Your assignment: Produce word for word the lines of the data below running from the one that has "ATOM 136 C CA" to the one that has "ATOM 151 C CA", inclusive, and no others.

Material to process:
☆ ☆ ☆ ☆ ☆

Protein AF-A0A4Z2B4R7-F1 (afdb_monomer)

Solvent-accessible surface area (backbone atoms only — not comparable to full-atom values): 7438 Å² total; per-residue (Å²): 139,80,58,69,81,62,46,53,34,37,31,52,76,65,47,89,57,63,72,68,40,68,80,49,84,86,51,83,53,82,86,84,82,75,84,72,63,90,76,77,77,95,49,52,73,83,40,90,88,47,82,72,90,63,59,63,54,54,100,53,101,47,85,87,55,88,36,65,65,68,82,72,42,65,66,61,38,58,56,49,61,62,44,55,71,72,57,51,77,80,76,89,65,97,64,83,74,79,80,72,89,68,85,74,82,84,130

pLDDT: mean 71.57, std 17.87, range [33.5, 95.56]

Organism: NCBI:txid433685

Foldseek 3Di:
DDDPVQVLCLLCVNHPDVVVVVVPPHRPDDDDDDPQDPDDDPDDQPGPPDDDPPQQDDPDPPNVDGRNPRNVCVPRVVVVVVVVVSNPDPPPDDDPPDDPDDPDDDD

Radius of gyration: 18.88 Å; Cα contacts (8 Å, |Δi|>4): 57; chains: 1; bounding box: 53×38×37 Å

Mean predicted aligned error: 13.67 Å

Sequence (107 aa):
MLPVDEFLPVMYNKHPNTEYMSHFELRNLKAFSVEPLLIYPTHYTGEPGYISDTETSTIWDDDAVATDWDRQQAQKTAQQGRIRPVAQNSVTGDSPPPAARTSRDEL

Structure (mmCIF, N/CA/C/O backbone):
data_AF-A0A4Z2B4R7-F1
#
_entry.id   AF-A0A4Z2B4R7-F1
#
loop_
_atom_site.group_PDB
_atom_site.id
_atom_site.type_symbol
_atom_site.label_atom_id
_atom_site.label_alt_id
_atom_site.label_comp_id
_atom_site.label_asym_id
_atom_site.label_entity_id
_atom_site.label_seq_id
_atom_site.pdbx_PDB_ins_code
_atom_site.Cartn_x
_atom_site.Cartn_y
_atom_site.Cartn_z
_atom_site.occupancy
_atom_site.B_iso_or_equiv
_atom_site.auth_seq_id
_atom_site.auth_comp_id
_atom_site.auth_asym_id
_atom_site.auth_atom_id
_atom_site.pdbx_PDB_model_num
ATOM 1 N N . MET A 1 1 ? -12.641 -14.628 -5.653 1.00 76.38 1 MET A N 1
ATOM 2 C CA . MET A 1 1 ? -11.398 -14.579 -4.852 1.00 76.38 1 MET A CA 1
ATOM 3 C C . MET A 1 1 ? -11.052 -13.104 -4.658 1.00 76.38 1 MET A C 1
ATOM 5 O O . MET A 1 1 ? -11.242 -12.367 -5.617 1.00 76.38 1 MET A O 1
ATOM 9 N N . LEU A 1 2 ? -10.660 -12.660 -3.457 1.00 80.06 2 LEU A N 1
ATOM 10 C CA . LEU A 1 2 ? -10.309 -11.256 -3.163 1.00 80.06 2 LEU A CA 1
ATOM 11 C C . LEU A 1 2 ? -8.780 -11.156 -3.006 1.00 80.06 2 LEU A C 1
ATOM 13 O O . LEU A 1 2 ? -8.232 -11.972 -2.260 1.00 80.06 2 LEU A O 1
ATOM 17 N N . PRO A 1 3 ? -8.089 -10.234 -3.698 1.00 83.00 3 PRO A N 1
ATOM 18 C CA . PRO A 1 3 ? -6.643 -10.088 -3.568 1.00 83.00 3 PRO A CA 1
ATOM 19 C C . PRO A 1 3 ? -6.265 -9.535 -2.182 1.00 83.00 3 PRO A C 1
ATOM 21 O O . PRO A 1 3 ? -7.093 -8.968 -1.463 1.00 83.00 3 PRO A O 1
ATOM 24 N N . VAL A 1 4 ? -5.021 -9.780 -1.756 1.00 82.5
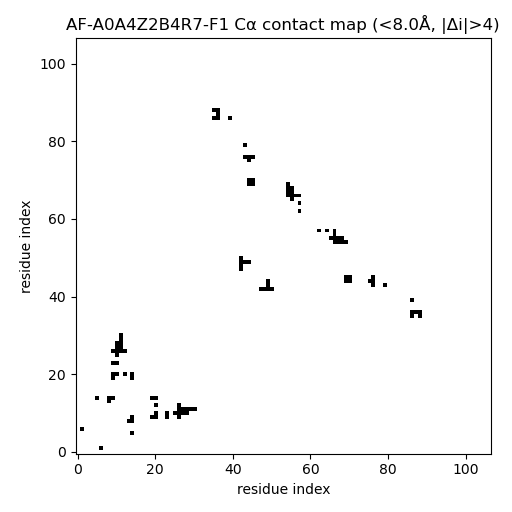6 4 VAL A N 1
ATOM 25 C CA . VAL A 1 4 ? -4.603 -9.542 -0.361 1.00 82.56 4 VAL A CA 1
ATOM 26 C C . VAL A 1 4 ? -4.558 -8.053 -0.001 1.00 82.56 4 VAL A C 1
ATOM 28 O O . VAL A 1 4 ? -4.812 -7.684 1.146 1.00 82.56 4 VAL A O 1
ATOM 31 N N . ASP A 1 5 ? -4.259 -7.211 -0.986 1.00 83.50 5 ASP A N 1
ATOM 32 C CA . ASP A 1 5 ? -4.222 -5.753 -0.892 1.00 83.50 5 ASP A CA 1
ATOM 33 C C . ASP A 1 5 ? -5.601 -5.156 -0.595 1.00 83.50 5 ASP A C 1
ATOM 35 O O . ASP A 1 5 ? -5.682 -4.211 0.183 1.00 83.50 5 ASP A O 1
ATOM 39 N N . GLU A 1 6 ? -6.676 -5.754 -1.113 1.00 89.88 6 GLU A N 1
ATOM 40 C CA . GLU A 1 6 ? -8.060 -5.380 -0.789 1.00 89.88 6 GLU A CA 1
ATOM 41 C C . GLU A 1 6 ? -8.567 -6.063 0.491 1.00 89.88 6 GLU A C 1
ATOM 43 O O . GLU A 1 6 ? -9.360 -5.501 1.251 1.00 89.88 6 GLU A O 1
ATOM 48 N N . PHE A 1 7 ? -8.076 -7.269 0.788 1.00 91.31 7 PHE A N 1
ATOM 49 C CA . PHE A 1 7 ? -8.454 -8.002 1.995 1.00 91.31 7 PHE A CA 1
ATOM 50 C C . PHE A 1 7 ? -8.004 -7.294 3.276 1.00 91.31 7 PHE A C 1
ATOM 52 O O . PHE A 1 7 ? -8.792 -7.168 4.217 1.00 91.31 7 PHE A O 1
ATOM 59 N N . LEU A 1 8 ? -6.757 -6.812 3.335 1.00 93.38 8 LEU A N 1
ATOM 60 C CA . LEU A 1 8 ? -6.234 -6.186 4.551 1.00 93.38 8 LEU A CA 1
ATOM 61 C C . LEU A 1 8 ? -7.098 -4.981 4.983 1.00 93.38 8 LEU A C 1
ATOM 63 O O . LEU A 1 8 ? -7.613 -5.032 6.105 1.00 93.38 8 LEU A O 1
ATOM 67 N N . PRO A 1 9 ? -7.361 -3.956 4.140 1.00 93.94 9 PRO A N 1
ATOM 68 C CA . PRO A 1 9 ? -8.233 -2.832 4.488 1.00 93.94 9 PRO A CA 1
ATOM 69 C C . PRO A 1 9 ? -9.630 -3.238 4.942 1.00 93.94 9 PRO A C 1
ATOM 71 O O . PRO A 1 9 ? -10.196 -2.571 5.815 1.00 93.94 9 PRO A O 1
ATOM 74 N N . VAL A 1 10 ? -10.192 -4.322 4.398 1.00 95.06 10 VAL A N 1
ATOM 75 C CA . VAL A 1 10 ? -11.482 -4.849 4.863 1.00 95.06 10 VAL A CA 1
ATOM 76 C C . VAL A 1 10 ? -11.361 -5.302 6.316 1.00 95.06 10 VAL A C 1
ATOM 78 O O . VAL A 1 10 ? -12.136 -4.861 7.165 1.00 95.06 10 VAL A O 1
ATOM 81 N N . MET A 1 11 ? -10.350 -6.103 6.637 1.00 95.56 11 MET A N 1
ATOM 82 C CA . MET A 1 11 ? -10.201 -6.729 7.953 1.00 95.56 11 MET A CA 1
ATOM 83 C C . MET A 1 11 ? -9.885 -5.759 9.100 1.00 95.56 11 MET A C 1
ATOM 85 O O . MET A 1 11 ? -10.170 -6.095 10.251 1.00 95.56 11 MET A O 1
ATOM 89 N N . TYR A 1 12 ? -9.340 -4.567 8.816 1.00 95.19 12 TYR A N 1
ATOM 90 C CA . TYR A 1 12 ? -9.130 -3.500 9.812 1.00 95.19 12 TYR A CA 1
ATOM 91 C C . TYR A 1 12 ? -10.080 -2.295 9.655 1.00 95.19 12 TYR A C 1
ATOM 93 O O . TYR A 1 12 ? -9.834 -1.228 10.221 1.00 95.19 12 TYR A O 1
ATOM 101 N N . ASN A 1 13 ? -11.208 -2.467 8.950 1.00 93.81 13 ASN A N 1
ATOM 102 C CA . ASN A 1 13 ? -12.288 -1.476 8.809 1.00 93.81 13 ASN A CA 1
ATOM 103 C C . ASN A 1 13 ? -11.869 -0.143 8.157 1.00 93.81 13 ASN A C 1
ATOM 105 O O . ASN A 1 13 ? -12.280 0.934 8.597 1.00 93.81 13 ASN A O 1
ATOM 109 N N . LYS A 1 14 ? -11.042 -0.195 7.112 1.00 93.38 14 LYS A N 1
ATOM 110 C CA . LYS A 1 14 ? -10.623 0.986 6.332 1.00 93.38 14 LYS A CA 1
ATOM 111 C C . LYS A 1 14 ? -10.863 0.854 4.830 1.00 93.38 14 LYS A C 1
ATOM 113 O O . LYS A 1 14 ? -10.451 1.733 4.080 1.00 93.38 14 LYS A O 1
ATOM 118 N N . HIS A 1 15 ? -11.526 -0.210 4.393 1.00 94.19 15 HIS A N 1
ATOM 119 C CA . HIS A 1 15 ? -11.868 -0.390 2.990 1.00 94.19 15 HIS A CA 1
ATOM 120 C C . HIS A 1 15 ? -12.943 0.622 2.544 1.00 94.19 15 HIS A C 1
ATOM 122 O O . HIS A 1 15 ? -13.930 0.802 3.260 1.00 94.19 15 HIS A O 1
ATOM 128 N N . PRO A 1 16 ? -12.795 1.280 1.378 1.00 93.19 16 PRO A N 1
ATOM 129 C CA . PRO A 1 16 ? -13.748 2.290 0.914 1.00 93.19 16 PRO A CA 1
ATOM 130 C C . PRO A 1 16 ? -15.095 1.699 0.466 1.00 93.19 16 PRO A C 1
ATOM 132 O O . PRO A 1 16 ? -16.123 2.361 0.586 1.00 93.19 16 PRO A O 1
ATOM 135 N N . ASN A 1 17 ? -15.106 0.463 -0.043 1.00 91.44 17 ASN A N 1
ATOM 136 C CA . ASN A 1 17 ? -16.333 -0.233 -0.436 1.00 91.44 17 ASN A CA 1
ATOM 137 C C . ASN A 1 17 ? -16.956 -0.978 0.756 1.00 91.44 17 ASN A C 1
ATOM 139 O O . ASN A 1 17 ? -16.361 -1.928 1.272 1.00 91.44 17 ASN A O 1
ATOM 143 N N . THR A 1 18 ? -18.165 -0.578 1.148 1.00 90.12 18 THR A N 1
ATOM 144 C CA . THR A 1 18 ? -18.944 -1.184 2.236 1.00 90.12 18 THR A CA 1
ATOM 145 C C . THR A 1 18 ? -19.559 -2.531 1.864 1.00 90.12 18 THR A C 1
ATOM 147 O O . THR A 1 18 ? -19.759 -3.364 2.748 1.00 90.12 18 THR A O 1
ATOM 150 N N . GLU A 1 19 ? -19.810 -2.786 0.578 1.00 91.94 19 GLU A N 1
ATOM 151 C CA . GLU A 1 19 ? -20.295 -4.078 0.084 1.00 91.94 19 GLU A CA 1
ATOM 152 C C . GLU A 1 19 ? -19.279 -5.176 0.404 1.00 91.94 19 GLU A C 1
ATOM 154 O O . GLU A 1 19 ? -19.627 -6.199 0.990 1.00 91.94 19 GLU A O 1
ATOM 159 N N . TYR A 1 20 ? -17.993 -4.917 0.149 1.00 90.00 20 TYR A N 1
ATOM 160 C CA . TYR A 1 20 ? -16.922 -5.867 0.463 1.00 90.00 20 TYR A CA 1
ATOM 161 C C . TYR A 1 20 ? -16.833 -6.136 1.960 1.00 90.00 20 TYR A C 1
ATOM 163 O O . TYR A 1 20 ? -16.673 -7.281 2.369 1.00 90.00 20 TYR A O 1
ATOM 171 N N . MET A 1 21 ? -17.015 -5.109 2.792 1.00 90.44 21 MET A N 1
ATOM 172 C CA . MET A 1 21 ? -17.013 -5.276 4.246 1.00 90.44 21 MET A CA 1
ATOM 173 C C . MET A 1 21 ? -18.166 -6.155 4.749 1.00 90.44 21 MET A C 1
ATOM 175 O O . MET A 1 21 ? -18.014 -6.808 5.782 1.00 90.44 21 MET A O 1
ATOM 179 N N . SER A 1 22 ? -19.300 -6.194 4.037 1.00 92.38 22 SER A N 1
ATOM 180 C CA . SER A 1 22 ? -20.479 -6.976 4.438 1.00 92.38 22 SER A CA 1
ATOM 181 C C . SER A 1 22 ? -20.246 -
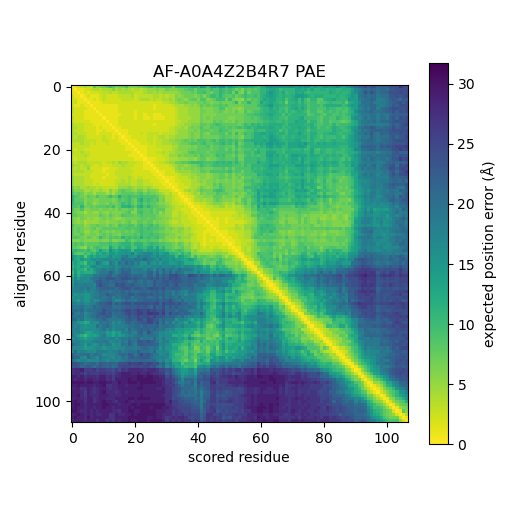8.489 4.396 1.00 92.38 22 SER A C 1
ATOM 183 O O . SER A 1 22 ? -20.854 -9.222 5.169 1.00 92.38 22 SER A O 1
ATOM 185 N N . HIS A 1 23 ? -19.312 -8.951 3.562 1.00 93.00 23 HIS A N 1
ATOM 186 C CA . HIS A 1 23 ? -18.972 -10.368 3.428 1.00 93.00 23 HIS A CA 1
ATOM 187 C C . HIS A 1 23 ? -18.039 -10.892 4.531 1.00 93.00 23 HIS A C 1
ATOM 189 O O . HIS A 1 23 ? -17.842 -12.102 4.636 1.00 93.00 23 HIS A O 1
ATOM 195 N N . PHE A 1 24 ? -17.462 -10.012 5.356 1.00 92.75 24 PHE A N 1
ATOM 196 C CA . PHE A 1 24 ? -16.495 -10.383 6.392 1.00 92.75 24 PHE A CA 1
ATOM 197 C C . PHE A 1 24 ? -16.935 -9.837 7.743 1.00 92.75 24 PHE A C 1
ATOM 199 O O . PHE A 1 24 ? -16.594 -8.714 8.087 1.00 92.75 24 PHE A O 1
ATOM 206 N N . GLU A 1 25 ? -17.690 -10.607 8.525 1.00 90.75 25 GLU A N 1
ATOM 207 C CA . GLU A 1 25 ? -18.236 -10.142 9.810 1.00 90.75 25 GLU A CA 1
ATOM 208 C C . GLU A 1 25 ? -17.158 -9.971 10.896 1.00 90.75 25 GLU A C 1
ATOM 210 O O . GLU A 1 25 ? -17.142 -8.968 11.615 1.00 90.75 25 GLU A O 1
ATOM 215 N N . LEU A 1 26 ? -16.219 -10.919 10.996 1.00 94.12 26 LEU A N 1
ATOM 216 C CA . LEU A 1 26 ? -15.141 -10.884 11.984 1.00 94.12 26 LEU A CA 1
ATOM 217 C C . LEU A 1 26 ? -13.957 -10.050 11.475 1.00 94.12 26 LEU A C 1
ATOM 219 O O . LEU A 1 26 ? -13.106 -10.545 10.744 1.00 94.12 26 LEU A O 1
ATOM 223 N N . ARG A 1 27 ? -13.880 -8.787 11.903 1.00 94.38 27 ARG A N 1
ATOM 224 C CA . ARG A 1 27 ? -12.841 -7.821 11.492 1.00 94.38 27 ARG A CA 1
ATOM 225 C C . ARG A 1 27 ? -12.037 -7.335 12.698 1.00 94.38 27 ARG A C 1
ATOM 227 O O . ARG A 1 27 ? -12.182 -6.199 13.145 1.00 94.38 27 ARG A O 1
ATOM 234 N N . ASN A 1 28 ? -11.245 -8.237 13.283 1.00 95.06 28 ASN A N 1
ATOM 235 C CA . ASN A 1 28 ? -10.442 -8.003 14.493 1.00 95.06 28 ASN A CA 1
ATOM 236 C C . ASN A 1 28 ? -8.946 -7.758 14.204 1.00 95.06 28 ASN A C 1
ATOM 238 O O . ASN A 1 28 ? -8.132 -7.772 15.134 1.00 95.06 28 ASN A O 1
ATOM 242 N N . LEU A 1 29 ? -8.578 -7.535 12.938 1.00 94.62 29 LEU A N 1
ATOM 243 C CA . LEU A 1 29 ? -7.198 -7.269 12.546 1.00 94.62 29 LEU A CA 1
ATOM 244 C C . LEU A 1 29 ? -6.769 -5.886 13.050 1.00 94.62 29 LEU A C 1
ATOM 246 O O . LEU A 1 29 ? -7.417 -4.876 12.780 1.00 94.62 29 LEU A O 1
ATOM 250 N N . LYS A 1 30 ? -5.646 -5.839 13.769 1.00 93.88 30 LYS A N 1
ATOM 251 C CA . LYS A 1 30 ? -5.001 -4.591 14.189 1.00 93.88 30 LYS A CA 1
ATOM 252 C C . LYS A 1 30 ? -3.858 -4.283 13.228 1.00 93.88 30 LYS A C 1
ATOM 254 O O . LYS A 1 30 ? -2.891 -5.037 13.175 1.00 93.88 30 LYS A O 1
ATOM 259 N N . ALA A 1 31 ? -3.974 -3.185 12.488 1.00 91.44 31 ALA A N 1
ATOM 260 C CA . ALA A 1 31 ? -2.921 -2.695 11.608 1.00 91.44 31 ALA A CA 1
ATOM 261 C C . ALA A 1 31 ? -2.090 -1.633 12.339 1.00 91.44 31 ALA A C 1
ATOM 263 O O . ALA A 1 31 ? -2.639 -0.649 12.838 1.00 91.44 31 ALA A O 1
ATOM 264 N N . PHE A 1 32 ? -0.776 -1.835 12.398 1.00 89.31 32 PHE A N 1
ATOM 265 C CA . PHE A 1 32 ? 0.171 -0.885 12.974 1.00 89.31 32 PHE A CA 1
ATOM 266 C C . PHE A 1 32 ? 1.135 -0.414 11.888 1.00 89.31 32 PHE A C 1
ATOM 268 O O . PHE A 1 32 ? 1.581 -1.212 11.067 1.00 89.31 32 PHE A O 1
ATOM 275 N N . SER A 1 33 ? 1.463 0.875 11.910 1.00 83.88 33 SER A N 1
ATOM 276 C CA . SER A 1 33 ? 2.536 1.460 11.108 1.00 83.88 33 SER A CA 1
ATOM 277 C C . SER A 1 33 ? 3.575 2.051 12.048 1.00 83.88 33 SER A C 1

☆ ☆ ☆ ☆ ☆

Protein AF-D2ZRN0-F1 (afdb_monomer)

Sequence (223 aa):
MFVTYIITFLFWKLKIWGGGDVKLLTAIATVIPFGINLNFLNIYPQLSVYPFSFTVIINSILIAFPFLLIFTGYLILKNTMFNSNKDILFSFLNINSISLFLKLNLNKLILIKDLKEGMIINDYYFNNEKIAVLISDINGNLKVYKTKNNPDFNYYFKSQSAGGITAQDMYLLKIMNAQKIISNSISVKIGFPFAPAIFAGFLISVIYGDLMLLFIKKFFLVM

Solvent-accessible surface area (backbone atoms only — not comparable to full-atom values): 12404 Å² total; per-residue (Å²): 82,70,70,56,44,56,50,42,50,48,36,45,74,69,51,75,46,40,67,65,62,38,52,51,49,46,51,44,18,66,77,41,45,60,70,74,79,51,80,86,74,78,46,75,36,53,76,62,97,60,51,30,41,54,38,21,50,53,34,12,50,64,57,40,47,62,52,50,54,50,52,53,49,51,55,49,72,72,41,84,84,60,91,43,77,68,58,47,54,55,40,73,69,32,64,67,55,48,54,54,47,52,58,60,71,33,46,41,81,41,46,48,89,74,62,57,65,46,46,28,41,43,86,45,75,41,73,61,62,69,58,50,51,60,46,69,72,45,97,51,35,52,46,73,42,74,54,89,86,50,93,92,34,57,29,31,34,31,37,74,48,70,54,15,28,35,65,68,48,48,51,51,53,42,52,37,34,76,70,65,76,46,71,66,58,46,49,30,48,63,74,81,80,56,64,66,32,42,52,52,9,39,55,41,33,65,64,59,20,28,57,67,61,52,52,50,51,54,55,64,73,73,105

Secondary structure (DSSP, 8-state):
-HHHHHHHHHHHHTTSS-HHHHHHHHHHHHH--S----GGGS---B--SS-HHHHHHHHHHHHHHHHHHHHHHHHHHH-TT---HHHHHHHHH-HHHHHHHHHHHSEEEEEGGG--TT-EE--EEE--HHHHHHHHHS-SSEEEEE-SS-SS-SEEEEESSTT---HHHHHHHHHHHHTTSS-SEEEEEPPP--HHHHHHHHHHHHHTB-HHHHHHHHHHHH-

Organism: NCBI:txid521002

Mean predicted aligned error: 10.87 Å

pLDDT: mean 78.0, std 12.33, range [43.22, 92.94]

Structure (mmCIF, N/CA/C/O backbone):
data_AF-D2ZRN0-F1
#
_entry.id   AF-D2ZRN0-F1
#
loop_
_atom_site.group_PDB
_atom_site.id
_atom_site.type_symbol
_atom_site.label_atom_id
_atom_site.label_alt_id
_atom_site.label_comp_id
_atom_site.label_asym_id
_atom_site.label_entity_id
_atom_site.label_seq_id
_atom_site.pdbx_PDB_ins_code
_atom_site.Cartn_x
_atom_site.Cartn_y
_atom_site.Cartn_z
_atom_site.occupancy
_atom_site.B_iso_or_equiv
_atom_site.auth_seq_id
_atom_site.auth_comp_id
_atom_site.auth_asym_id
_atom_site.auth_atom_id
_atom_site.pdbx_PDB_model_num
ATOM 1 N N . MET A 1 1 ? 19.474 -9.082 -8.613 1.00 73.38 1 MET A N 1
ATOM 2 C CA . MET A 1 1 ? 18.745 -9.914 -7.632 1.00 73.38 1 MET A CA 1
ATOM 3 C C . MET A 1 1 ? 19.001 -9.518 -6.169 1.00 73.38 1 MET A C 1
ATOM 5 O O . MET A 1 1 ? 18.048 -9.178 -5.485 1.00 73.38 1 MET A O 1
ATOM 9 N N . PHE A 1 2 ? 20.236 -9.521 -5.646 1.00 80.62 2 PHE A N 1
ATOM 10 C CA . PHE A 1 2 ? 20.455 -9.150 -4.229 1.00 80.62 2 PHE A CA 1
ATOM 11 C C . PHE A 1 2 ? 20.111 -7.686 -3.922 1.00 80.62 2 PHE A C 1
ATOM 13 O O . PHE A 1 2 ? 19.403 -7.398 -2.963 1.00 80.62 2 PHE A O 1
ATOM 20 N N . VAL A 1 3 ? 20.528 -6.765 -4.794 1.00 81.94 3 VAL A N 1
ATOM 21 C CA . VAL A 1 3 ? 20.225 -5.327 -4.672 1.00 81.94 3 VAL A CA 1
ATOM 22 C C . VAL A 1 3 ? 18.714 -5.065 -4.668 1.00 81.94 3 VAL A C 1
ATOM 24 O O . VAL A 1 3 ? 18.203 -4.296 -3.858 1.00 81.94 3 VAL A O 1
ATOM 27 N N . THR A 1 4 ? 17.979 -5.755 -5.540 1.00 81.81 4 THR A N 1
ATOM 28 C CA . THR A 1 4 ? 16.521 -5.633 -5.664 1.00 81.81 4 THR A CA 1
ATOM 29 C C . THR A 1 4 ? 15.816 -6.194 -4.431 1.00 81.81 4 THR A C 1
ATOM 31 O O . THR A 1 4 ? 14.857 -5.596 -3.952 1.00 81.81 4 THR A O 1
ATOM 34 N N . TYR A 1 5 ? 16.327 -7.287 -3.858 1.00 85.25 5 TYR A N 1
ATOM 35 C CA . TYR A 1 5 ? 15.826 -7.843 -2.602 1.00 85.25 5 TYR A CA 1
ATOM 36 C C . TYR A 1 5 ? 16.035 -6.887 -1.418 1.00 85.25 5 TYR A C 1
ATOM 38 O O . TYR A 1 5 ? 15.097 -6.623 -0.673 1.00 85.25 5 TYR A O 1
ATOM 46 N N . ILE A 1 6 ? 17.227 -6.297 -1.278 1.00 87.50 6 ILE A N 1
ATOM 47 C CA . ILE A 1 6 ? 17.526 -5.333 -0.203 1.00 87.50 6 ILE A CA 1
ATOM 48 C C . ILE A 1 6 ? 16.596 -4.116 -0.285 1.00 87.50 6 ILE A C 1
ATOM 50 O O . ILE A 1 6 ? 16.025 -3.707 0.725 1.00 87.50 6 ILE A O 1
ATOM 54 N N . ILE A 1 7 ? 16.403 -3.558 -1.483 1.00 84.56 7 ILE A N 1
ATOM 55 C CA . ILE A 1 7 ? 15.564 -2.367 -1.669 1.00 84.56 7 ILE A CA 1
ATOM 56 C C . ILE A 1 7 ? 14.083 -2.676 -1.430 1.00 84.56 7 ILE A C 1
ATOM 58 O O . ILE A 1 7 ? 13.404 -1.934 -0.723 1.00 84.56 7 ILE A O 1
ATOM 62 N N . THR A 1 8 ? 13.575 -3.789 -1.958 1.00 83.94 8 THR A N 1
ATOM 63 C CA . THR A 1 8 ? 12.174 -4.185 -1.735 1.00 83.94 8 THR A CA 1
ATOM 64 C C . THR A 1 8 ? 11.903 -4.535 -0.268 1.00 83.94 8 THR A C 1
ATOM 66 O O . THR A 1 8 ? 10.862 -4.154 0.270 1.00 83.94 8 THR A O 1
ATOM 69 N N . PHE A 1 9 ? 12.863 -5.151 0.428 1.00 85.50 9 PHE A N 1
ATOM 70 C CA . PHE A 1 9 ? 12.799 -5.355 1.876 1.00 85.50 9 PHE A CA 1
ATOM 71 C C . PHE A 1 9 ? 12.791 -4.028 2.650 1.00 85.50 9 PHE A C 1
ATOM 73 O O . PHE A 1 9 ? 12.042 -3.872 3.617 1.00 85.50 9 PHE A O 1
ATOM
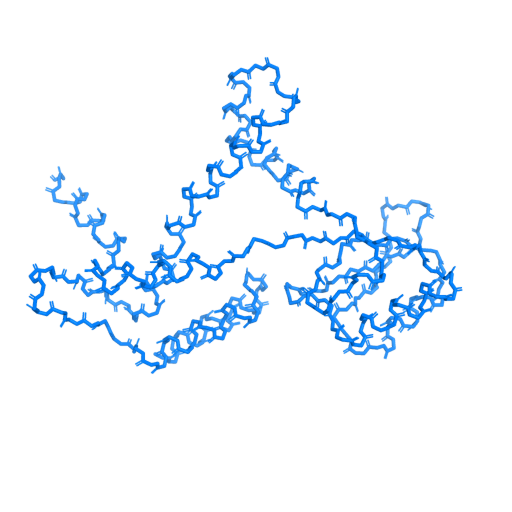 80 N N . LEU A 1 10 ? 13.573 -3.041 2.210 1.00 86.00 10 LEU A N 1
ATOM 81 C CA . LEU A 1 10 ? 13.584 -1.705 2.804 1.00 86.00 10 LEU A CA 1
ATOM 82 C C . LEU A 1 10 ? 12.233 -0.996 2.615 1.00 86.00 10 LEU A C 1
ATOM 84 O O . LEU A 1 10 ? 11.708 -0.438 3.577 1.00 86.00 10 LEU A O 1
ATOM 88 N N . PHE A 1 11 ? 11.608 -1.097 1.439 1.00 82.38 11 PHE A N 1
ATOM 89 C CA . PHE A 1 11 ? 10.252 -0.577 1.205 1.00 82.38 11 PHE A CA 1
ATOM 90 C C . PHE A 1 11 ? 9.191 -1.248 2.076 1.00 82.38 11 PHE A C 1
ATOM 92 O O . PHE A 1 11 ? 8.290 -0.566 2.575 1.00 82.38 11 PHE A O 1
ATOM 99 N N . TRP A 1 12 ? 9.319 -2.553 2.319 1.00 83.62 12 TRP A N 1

☆ ☆ ☆ ☆ ☆

Task answer:
ATOM 136 C CA . ASN A 1 17 ? -16.333 -0.233 -0.436 1.00 91.44 17 ASN A CA 1
ATOM 137 C C . ASN A 1 17 ? -16.956 -0.978 0.756 1.00 91.44 17 ASN A C 1
ATOM 139 O O . ASN A 1 17 ? -16.361 -1.928 1.272 1.00 91.44 17 ASN A O 1
ATOM 143 N N . THR A 1 18 ? -18.165 -0.578 1.148 1.00 90.12 18 THR A N 1
ATOM 144 C CA . THR A 1 18 ? -18.944 -1.184 2.236 1.00 90.12 18 THR A CA 1
ATOM 145 C C . THR A 1 18 ? -19.559 -2.531 1.864 1.00 90.12 18 THR A C 1
ATOM 147 O O . THR A 1 18 ? -19.759 -3.364 2.748 1.00 90.12 18 THR A O 1
ATOM 150 N N . GLU A 1 19 ? -19.810 -2.786 0.578 1.00 91.94 19 GLU A N 1
ATOM 151 C CA . GLU A 1 19 ? -20.295 -4.078 0.084 1.00 91.94 19 GLU A CA 1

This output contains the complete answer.